The records below are to be output exactly, except for their pictures.
Content starts
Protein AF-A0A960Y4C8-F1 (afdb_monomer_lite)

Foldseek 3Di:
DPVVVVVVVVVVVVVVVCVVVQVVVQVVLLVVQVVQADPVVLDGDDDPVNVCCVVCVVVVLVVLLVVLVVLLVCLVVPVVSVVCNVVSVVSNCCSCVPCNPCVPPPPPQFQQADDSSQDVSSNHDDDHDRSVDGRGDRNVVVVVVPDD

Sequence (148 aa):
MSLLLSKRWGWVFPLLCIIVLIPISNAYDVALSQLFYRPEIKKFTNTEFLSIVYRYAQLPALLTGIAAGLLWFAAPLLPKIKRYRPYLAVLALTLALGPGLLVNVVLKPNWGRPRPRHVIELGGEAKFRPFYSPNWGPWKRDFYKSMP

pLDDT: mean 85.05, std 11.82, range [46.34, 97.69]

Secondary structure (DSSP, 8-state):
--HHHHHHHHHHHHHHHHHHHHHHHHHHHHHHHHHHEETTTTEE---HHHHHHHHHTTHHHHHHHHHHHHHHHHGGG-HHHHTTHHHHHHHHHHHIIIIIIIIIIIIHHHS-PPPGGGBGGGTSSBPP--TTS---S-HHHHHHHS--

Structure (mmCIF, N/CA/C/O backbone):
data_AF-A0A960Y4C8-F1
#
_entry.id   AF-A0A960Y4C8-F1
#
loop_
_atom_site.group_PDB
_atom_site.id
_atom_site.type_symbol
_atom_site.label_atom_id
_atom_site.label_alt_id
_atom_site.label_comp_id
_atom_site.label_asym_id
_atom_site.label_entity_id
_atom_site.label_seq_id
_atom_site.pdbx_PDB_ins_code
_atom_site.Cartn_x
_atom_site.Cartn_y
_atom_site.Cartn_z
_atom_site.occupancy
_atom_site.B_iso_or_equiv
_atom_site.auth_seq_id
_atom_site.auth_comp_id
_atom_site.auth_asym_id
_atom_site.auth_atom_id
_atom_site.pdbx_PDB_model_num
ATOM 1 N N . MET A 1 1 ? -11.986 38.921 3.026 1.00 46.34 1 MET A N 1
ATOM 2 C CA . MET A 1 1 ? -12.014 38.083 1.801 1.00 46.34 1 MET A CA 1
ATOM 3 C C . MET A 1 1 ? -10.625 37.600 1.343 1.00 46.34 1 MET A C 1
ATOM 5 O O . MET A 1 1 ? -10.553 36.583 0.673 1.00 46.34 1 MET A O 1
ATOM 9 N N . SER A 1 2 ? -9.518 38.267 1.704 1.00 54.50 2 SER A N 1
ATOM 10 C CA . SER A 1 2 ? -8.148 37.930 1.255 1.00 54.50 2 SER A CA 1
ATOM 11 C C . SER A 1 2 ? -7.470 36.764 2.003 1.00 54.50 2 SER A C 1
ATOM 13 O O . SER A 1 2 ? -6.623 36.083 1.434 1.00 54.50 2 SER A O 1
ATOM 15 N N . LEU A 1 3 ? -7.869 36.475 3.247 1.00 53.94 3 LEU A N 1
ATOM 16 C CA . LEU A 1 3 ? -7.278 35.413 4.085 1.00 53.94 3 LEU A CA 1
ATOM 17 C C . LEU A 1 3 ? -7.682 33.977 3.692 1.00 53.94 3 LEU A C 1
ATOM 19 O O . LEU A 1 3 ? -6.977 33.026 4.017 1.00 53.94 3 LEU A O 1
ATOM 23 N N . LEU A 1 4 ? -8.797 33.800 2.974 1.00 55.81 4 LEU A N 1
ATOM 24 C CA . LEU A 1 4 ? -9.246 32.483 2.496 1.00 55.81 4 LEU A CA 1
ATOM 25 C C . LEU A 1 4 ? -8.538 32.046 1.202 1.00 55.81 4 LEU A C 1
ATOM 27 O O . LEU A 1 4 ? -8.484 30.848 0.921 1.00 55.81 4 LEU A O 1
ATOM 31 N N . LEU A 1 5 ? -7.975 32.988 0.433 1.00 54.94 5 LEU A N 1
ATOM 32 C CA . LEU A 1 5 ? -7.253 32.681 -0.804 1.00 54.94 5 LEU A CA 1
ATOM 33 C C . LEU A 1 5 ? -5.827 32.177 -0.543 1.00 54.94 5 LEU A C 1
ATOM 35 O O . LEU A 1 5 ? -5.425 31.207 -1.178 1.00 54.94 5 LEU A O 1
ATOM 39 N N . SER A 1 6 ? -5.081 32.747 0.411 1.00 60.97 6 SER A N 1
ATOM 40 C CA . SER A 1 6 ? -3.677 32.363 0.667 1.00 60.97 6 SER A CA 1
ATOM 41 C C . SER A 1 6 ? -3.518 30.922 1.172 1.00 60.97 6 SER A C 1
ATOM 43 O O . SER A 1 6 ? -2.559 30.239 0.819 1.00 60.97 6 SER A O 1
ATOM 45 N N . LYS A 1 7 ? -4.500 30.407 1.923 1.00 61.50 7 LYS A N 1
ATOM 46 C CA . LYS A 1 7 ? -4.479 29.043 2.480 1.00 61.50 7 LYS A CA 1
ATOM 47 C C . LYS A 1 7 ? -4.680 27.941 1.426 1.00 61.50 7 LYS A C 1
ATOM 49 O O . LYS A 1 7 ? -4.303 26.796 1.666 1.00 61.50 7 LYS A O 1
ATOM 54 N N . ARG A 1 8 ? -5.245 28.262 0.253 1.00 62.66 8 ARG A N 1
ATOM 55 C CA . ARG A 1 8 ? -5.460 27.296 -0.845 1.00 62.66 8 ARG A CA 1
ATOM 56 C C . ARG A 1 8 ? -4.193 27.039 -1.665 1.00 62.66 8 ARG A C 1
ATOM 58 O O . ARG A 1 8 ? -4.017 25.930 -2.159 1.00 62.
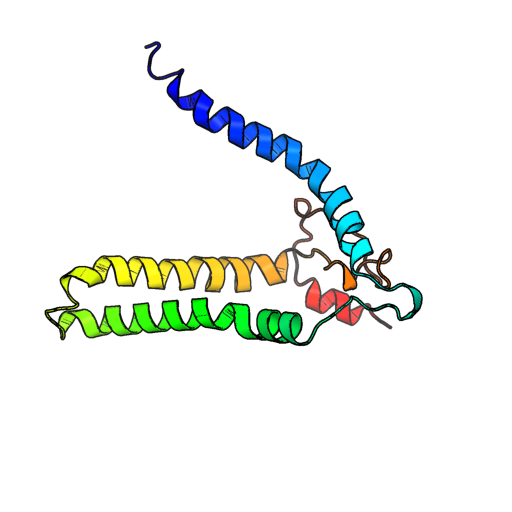66 8 ARG A O 1
ATOM 65 N N . TRP A 1 9 ? -3.277 28.006 -1.737 1.00 70.56 9 TRP A N 1
ATOM 66 C CA . TRP A 1 9 ? -2.018 27.870 -2.483 1.00 70.56 9 TRP A CA 1
ATOM 67 C C . TRP A 1 9 ? -1.063 26.828 -1.892 1.00 70.56 9 TRP A C 1
ATOM 69 O O . TRP A 1 9 ? -0.319 26.197 -2.642 1.00 70.56 9 TRP A O 1
ATOM 79 N N . GLY A 1 10 ? -1.154 26.566 -0.582 1.00 77.56 10 GLY A N 1
ATOM 80 C CA . GLY A 1 10 ? -0.379 25.510 0.078 1.00 77.56 10 GLY A CA 1
ATOM 81 C C . GLY A 1 10 ? -0.645 24.105 -0.475 1.00 77.56 10 GLY A C 1
ATOM 82 O O . GLY A 1 10 ? 0.245 23.265 -0.427 1.00 77.56 10 GLY A O 1
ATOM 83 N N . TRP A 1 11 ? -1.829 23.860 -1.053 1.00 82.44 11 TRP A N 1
Content ends
→ Answer to this exercise:
Protein AF-A0A960Y4C8-F1 (afdb_monomer_lite)

Foldseek 3Di:
DPVVVVVVVVVVVVVVVCVVVQVVVQVVLLVVQVVQADPVVLDGDDDPVNVCCVVCVVVVLVVLLVVLVVLLVCLVVPVVSVVCNVVSVVSNCCSCVPCNPCVPPPPPQFQQADDSSQDVSSNHDDDHDRSVDGRGDRNVVVVVVPDD

Sequence (148 aa):
MSLLLSKRWGWVFPLLCIIVLIPISNAYDVALSQLFYRPEIKKFTNTEFLSIVYRYAQLPALLTGIAAGLLWFAAPLLPKIKRYRPYLAVLALTLALGPGLLVNVVLKPNWGRPRPRHVIELGGEAKFRPFYSPNWGPWKRDFYKSMP

pLDDT: mean 85.05, std 11.82, range [46.34, 97.69]

Secondary structure (DSSP, 8-state):
--HHHHHHHHHHHHHHHHHHHHHHHHHHHHHHHHHHEETTTTEE---HHHHHHHHHTTHHHHHHHHHHHHHHHHGGG-HHHHTTHHHHHHHHHHHIIIIIIIIIIIIHHHS-PPPGGGBGGGTSSBPP--TTS---S-HHHHHHHS--

Structure (mmCIF, N/CA/C/O backbone):
data_AF-A0A960Y4C8-F1
#
_entry.id   AF-A0A960Y4C8-F1
#
loop_
_atom_site.group_PDB
_atom_site.id
_atom_site.type_symbol
_atom_site.label_atom_id
_atom_site.label_alt_id
_atom_site.label_comp_id
_atom_site.label_asym_id
_atom_site.label_entity_id
_atom_site.label_seq_id
_atom_site.pdbx_PDB_ins_code
_atom_site.Cartn_x
_atom_site.Cartn_y
_atom_site.Cartn_z
_atom_site.occupancy
_atom_site.B_iso_or_equiv
_atom_site.auth_seq_id
_atom_site.auth_comp_id
_atom_site.auth_asym_id
_atom_site.auth_atom_id
_atom_site.pdbx_PDB_model_num
ATOM 1 N N . MET A 1 1 ? -11.986 38.921 3.026 1.00 46.34 1 MET A N 1
ATOM 2 C CA . MET A 1 1 ? -12.014 38.083 1.801 1.00 46.34 1 MET A CA 1
ATOM 3 C C . MET A 1 1 ? -10.625 37.600 1.343 1.00 46.34 1 MET A C 1
ATOM 5 O O . MET A 1 1 ? -10.553 36.583 0.673 1.00 46.34 1 MET A O 1
ATOM 9 N N . SER A 1 2 ? -9.518 38.267 1.704 1.00 54.50 2 SER A N 1
ATOM 10 C CA . SER A 1 2 ? -8.148 37.930 1.255 1.00 54.50 2 SER A CA 1
ATOM 11 C C . SER A 1 2 ? -7.470 36.764 2.003 1.00 54.50 2 SER A C 1
ATOM 13 O O . SER A 1 2 ? -6.623 36.083 1.434 1.00 54.50 2 SER A O 1
ATOM 15 N N . LEU A 1 3 ? -7.869 36.475 3.247 1.00 53.94 3 LEU A N 1
ATOM 16 C CA . LEU A 1 3 ? -7.278 35.413 4.085 1.00 53.94 3 LEU A CA 1
ATOM 17 C C . LEU A 1 3 ? -7.682 33.977 3.692 1.00 53.94 3 LEU A C 1
ATOM 19 O O . LEU A 1 3 ? -6.977 33.026 4.017 1.00 53.94 3 LEU A O 1
ATOM 23 N N . LEU A 1 4 ? -8.797 33.800 2.974 1.00 55.81 4 LEU A N 1
ATOM 24 C CA . LEU A 1 4 ? -9.246 32.483 2.496 1.00 55.81 4 LEU A CA 1
ATOM 25 C C . LEU A 1 4 ? -8.538 32.046 1.202 1.00 55.81 4 LEU A C 1
ATOM 27 O O . LEU A 1 4 ? -8.484 30.848 0.921 1.00 55.81 4 LEU A O 1
ATOM 31 N N . LEU A 1 5 ? -7.975 32.988 0.433 1.00 54.94 5 LEU A N 1
ATOM 32 C CA . LEU A 1 5 ? -7.253 32.681 -0.804 1.00 54.94 5 LEU A CA 1
ATOM 33 C C . LEU A 1 5 ? -5.827 32.177 -0.543 1.00 54.94 5 LEU A C 1
ATOM 35 O O . LEU A 1 5 ? -5.425 31.207 -1.178 1.00 54.94 5 LEU A O 1
ATOM 39 N N . SER A 1 6 ? -5.081 32.747 0.411 1.00 60.97 6 SER A N 1
ATOM 40 C CA . SER A 1 6 ? -3.677 32.363 0.667 1.00 60.97 6 SER A CA 1
ATOM 41 C C . SER A 1 6 ? -3.518 30.922 1.172 1.00 60.97 6 SER A C 1
ATOM 43 O O . SER A 1 6 ? -2.559 30.239 0.819 1.00 60.97 6 SER A O 1
ATOM 45 N N . LYS A 1 7 ? -4.500 30.407 1.923 1.00 61.50 7 LYS A N 1
ATOM 46 C CA . LYS A 1 7 ? -4.479 29.043 2.480 1.00 61.50 7 LYS A CA 1
ATOM 47 C C . LYS A 1 7 ? -4.680 27.941 1.426 1.00 61.50 7 LYS A C 1
ATOM 49 O O . LYS A 1 7 ? -4.303 26.796 1.666 1.00 61.50 7 LYS A O 1
ATOM 54 N N . ARG A 1 8 ? -5.245 28.262 0.253 1.00 62.66 8 ARG A N 1
ATOM 55 C CA . ARG A 1 8 ? -5.460 27.296 -0.845 1.00 62.66 8 ARG A CA 1
ATOM 56 C C . ARG A 1 8 ? -4.193 27.039 -1.665 1.00 62.66 8 ARG A C 1
ATOM 58 O O . ARG A 1 8 ? -4.017 25.930 -2.159 1.00 62.
66 8 ARG A O 1
ATOM 65 N N . TRP A 1 9 ? -3.277 28.006 -1.737 1.00 70.56 9 TRP A N 1
ATOM 66 C CA . TRP A 1 9 ? -2.018 27.870 -2.483 1.00 70.56 9 TRP A CA 1
ATOM 67 C C . TRP A 1 9 ? -1.063 26.828 -1.892 1.00 70.56 9 TRP A C 1
ATOM 69 O O . TRP A 1 9 ? -0.319 26.197 -2.642 1.00 70.56 9 TRP A O 1
ATOM 79 N N . GLY A 1 10 ? -1.154 26.566 -0.582 1.00 77.56 10 GLY A N 1
ATOM 80 C CA . GLY A 1 10 ? -0.379 25.510 0.078 1.00 77.56 10 GLY A CA 1
ATOM 81 C C . GLY A 1 10 ? -0.645 24.105 -0.475 1.00 77.56 10 GLY A C 1
ATOM 82 O O . GLY A 1 10 ? 0.245 23.265 -0.427 1.00 77.56 10 GLY A O 1
ATOM 83 N N . TRP A 1 11 ? -1.829 23.860 -1.053 1.00 82.44 11 TRP A N 1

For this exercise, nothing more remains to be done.